Sun's JavaFX Mobile smartphone, the Neo 1973 (2007) - Apocryphon
https://web.archive.org/web/20090209064119/http://blogs.sun.com/jonathan/entry/when_not_where
======
rkapsoro
Whoa, hold up - that's OpenMoko's hardware
([https://en.wikipedia.org/wiki/Openmoko](https://en.wikipedia.org/wiki/Openmoko)),
the Neo1973. It predates Android, and was a serious attempt to use commodity
free software (primarily Linux, GNU, and various GNOME components, I believe)
to do a fully open source smartphone. Bear in mind this was in the latter days
of things like Symbian, Blackberry, and Palm Treo, so it was pretty seriously
ahead of its time.

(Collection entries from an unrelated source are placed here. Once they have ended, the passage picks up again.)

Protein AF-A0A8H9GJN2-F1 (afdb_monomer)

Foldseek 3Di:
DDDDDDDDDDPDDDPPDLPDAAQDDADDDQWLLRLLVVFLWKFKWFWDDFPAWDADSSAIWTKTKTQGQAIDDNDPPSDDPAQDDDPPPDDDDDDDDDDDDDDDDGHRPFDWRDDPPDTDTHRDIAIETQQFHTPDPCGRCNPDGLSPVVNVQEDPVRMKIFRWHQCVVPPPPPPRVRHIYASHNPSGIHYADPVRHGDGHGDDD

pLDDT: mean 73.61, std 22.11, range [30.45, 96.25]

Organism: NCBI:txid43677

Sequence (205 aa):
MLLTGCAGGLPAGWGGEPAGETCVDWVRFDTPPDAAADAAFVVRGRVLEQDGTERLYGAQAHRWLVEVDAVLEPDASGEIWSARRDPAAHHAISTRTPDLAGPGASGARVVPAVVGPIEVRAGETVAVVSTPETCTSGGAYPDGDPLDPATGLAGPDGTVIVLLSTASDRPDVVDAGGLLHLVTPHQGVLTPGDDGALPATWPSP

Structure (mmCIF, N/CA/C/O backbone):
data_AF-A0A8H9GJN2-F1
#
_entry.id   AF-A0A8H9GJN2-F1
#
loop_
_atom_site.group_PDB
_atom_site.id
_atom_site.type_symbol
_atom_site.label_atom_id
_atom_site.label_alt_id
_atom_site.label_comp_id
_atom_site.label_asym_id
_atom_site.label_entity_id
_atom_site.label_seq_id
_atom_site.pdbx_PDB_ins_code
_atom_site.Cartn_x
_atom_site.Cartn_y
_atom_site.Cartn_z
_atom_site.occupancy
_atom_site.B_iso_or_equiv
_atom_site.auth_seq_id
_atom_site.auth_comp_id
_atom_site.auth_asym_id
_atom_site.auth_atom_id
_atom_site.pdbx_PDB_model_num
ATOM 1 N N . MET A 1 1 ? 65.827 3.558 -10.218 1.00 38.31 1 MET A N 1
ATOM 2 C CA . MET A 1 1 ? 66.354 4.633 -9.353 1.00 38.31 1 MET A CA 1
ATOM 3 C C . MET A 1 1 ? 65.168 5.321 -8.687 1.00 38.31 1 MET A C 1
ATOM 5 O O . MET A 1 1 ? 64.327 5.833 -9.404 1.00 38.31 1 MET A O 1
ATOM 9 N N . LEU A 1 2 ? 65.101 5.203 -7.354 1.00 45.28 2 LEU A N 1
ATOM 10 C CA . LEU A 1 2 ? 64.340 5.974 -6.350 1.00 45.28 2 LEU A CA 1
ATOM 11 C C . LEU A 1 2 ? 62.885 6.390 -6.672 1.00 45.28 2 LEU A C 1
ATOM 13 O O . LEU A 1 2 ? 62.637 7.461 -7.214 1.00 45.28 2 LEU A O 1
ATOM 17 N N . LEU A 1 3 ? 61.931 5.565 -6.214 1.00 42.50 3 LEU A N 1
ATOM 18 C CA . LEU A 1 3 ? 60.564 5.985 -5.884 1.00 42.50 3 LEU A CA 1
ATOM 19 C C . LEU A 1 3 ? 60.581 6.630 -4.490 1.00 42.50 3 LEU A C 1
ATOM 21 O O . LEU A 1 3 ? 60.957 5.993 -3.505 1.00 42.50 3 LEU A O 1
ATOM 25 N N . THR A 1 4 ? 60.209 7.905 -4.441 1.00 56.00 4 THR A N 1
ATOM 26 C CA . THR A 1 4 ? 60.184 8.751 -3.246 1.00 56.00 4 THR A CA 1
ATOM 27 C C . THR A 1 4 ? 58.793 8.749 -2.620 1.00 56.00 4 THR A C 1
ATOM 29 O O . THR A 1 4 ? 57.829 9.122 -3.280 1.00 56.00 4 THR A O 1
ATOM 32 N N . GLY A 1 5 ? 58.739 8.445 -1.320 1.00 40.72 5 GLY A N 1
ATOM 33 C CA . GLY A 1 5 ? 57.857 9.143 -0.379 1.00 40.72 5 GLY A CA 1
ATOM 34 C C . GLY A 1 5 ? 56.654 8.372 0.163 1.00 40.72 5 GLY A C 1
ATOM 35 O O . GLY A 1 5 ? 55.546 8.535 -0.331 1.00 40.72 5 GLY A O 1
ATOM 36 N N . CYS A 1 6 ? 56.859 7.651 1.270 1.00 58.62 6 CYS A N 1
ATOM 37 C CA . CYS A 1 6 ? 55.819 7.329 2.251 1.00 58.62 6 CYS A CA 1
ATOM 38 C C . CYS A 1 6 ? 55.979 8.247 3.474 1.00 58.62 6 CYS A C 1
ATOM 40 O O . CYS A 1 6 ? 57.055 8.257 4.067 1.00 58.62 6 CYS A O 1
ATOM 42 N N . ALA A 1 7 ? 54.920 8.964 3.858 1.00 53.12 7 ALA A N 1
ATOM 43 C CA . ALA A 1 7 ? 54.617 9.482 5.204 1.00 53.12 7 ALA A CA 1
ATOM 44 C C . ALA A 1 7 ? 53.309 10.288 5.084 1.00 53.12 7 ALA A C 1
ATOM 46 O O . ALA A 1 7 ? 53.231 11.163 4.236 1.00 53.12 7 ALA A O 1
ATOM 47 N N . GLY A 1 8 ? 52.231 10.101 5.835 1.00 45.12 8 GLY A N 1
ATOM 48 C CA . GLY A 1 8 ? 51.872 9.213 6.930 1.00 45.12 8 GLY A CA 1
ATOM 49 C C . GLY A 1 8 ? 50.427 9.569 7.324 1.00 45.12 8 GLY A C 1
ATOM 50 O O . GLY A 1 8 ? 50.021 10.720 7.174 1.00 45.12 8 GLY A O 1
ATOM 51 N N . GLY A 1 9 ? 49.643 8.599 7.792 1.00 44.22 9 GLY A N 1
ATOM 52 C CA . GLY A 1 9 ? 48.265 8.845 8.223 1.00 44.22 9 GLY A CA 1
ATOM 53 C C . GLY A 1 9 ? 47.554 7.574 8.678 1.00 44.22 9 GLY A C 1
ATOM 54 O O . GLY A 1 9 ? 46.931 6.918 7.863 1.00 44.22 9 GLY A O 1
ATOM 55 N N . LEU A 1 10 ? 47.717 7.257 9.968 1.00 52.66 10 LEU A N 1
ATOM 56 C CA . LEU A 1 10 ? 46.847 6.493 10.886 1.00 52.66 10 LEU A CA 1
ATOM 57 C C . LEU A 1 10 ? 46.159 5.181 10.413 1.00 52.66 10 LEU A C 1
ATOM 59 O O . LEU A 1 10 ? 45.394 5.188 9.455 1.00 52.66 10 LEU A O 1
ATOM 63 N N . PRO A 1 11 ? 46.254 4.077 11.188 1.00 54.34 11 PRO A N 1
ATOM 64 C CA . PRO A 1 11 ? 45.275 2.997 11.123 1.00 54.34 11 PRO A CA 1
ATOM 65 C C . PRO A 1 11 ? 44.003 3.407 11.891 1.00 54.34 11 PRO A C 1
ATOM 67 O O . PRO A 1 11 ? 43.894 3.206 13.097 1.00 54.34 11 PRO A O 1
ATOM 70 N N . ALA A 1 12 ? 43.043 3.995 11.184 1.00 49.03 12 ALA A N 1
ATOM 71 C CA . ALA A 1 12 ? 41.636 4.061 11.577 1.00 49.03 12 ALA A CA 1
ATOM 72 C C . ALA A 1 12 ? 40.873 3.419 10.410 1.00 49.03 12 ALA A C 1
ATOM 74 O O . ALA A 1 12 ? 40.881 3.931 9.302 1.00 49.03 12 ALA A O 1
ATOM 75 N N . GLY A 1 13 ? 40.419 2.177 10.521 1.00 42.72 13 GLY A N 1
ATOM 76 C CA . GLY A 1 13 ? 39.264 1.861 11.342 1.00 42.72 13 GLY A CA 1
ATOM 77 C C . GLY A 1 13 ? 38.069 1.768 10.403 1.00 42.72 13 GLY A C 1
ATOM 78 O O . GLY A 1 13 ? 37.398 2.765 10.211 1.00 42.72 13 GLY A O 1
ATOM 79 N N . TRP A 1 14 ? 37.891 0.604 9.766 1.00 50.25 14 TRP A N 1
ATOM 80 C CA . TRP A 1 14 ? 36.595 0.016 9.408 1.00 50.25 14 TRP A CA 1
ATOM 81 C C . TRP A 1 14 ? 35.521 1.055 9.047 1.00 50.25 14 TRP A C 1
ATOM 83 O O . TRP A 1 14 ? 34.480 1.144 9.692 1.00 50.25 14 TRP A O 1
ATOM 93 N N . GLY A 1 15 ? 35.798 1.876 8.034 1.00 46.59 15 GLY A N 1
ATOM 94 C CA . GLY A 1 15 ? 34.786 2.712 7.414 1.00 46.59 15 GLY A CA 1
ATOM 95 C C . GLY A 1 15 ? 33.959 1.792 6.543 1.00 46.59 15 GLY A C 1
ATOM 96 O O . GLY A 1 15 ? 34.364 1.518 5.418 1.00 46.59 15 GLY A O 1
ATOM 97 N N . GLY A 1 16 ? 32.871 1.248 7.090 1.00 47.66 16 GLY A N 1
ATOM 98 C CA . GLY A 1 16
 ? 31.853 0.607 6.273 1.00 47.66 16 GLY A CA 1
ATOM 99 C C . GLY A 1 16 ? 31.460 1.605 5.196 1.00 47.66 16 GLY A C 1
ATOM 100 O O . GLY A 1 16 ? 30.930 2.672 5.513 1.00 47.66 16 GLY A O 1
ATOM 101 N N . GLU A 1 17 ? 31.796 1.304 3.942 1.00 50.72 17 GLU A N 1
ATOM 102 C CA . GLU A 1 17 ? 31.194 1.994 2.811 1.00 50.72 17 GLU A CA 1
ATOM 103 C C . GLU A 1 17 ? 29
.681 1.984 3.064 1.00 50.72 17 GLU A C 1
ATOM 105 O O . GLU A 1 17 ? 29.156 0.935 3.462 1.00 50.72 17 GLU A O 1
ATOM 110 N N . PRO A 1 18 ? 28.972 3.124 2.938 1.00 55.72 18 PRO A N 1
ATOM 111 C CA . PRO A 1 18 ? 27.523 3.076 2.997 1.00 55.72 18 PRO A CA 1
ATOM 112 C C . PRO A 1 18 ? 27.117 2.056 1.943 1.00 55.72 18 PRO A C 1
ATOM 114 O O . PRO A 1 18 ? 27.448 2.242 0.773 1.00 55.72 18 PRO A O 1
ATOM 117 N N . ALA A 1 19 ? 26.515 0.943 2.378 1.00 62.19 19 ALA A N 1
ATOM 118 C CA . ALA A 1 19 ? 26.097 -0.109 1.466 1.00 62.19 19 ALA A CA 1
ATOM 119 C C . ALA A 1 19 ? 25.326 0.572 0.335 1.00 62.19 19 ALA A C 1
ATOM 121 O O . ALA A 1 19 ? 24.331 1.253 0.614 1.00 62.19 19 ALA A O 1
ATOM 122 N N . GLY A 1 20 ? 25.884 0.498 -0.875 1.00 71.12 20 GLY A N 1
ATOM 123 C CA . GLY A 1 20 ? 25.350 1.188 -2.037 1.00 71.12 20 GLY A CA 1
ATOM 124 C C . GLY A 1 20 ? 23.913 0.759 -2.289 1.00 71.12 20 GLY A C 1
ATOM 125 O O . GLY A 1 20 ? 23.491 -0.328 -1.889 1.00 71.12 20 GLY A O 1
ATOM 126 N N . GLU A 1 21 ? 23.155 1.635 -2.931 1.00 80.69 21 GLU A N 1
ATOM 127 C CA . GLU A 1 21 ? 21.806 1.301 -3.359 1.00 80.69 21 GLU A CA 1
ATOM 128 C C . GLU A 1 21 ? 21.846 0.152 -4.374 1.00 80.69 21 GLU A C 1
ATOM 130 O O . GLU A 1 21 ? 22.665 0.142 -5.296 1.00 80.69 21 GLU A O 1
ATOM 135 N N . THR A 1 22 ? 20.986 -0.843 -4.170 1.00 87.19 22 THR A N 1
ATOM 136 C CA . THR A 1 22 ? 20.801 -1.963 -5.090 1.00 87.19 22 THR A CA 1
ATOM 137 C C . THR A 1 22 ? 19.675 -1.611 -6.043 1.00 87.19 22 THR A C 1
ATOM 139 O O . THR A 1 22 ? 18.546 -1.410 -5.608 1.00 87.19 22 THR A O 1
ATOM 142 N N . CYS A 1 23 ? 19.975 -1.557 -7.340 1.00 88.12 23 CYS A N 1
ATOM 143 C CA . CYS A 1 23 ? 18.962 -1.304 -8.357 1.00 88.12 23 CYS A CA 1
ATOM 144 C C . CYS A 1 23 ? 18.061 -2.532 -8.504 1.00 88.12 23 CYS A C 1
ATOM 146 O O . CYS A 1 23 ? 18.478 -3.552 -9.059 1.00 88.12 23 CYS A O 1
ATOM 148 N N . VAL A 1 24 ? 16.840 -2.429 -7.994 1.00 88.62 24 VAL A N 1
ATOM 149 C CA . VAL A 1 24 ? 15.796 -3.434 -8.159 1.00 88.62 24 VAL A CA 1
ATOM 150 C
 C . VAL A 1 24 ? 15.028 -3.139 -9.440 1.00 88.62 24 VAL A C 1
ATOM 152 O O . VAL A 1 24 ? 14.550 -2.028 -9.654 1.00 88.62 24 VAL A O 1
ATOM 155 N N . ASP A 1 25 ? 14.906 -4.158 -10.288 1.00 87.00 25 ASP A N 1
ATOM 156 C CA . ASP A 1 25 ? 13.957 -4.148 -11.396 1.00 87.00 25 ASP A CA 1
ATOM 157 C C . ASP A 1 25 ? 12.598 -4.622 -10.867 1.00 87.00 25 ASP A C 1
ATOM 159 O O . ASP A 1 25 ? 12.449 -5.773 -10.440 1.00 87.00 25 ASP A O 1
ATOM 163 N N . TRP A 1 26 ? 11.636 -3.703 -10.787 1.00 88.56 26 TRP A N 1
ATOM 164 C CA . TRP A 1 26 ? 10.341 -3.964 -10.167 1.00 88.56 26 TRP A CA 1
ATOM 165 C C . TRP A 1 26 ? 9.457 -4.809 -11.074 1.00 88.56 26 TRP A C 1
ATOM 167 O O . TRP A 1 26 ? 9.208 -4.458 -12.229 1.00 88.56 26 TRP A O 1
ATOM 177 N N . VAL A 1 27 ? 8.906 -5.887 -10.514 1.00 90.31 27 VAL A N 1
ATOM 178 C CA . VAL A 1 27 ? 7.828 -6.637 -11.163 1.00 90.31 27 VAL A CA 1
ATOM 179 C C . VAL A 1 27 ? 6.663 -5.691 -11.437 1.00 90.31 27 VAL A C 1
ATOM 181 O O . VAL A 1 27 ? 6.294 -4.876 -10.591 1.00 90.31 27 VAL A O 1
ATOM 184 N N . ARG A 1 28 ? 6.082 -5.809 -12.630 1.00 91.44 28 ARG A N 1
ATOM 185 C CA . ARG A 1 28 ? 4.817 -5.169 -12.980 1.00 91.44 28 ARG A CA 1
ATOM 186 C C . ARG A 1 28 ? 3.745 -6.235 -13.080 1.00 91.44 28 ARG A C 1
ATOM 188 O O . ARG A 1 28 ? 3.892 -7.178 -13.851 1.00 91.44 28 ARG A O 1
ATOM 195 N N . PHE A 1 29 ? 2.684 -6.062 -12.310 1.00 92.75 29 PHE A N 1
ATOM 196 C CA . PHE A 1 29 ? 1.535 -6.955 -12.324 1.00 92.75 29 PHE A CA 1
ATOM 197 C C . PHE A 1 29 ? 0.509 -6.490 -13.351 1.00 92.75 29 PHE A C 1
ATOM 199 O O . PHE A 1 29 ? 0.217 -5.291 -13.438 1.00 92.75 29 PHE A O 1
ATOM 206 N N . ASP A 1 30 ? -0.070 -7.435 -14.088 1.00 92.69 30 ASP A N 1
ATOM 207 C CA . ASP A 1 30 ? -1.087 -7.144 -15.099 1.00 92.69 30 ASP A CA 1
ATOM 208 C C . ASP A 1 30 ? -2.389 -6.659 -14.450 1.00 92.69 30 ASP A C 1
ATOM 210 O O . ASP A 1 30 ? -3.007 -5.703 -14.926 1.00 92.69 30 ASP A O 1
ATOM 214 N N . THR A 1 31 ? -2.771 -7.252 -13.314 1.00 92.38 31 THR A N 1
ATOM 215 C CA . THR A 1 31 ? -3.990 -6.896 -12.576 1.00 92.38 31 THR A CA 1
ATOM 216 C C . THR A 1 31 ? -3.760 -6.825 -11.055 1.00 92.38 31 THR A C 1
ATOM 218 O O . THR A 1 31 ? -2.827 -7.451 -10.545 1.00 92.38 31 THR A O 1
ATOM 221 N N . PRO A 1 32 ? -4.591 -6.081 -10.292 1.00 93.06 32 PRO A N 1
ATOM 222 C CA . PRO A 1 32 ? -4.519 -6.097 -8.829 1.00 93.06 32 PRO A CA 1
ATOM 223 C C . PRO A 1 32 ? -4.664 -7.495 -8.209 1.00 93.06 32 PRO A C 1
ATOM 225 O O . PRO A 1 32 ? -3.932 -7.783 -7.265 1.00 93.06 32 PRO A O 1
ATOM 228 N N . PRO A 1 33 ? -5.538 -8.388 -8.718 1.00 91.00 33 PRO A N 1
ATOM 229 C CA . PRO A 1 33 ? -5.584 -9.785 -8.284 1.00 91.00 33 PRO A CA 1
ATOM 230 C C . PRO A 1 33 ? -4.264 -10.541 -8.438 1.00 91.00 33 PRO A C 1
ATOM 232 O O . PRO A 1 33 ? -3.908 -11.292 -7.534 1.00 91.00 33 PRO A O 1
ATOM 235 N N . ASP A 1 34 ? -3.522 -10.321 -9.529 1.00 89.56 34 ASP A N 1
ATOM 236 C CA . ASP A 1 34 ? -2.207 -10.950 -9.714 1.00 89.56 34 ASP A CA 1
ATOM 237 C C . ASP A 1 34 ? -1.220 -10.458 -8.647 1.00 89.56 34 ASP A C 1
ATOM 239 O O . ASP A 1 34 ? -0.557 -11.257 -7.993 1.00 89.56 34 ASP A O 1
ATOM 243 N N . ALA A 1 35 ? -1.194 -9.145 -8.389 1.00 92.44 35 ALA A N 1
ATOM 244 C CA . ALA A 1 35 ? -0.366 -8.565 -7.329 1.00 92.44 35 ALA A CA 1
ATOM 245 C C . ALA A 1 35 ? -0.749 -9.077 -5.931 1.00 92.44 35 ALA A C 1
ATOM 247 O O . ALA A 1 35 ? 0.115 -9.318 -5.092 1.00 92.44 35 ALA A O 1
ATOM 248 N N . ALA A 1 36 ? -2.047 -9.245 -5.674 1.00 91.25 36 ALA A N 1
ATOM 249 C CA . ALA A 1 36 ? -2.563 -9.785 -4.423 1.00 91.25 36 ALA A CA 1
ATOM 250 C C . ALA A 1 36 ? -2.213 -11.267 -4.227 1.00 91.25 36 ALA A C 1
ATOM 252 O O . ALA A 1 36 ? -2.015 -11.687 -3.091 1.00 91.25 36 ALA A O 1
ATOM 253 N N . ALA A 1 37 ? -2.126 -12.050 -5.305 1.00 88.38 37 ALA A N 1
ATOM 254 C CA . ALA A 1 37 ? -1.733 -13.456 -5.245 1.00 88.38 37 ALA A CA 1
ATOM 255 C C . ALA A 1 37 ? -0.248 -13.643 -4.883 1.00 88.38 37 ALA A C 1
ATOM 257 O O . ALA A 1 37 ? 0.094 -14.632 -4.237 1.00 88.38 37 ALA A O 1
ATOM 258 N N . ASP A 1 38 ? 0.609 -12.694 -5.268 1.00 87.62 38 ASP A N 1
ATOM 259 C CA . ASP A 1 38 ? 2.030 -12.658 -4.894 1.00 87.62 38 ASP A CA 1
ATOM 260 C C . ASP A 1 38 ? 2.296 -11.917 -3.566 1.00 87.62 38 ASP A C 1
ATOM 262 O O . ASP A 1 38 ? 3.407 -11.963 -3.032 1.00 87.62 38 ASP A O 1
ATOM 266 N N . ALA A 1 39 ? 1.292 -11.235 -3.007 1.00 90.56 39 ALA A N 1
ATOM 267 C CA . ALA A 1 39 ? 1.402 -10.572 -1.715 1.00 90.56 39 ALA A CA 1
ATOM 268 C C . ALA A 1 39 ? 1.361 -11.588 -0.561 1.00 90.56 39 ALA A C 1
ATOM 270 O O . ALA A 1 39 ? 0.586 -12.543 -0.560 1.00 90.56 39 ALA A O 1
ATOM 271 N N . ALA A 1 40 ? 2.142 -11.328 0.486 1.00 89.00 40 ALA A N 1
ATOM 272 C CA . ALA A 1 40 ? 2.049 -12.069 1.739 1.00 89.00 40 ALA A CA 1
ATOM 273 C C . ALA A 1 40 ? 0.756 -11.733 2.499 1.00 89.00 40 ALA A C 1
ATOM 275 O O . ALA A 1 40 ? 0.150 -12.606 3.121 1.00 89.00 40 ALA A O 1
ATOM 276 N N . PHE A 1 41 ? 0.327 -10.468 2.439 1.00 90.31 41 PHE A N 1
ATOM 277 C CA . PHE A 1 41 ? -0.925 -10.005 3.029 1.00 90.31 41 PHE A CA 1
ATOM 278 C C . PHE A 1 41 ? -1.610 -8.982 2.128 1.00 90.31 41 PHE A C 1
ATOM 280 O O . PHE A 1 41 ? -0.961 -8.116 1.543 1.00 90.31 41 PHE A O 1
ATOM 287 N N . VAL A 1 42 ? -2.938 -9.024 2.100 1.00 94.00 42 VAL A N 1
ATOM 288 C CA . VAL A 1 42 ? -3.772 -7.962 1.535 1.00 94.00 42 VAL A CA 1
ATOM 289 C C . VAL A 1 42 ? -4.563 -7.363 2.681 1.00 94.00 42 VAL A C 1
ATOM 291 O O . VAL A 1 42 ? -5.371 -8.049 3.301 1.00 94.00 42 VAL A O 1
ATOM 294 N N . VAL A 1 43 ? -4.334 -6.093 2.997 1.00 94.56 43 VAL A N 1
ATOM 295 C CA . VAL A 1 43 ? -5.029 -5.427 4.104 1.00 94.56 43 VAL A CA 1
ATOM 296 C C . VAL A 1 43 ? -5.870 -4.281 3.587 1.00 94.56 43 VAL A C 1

There's been a long line of similar attempts by various
industry actors since.

I have one in my collection somewhere; I even tried to use it a couple of
times as a daily driver, but sadly, the project was just too alpha at the time
for that.

Certainly interesting that Sun was trying to use it (as relatively open
hardware, from a hacker-friendly OSS project, it's was well suited to a
skunkworks like that) for their JavaFX work, but it certainly wasn't their own
"JavaFX Mobile smartphone".

------
vips7L
I'm actually a little excited to see where JavaFX goes today. Gluon just
announced substrate [0] which uses Graal to turn JavaFX apps into native
binaries.

[0]
[https://github.com/gluonhq/substrate](https://github.com/gluonhq/substrate)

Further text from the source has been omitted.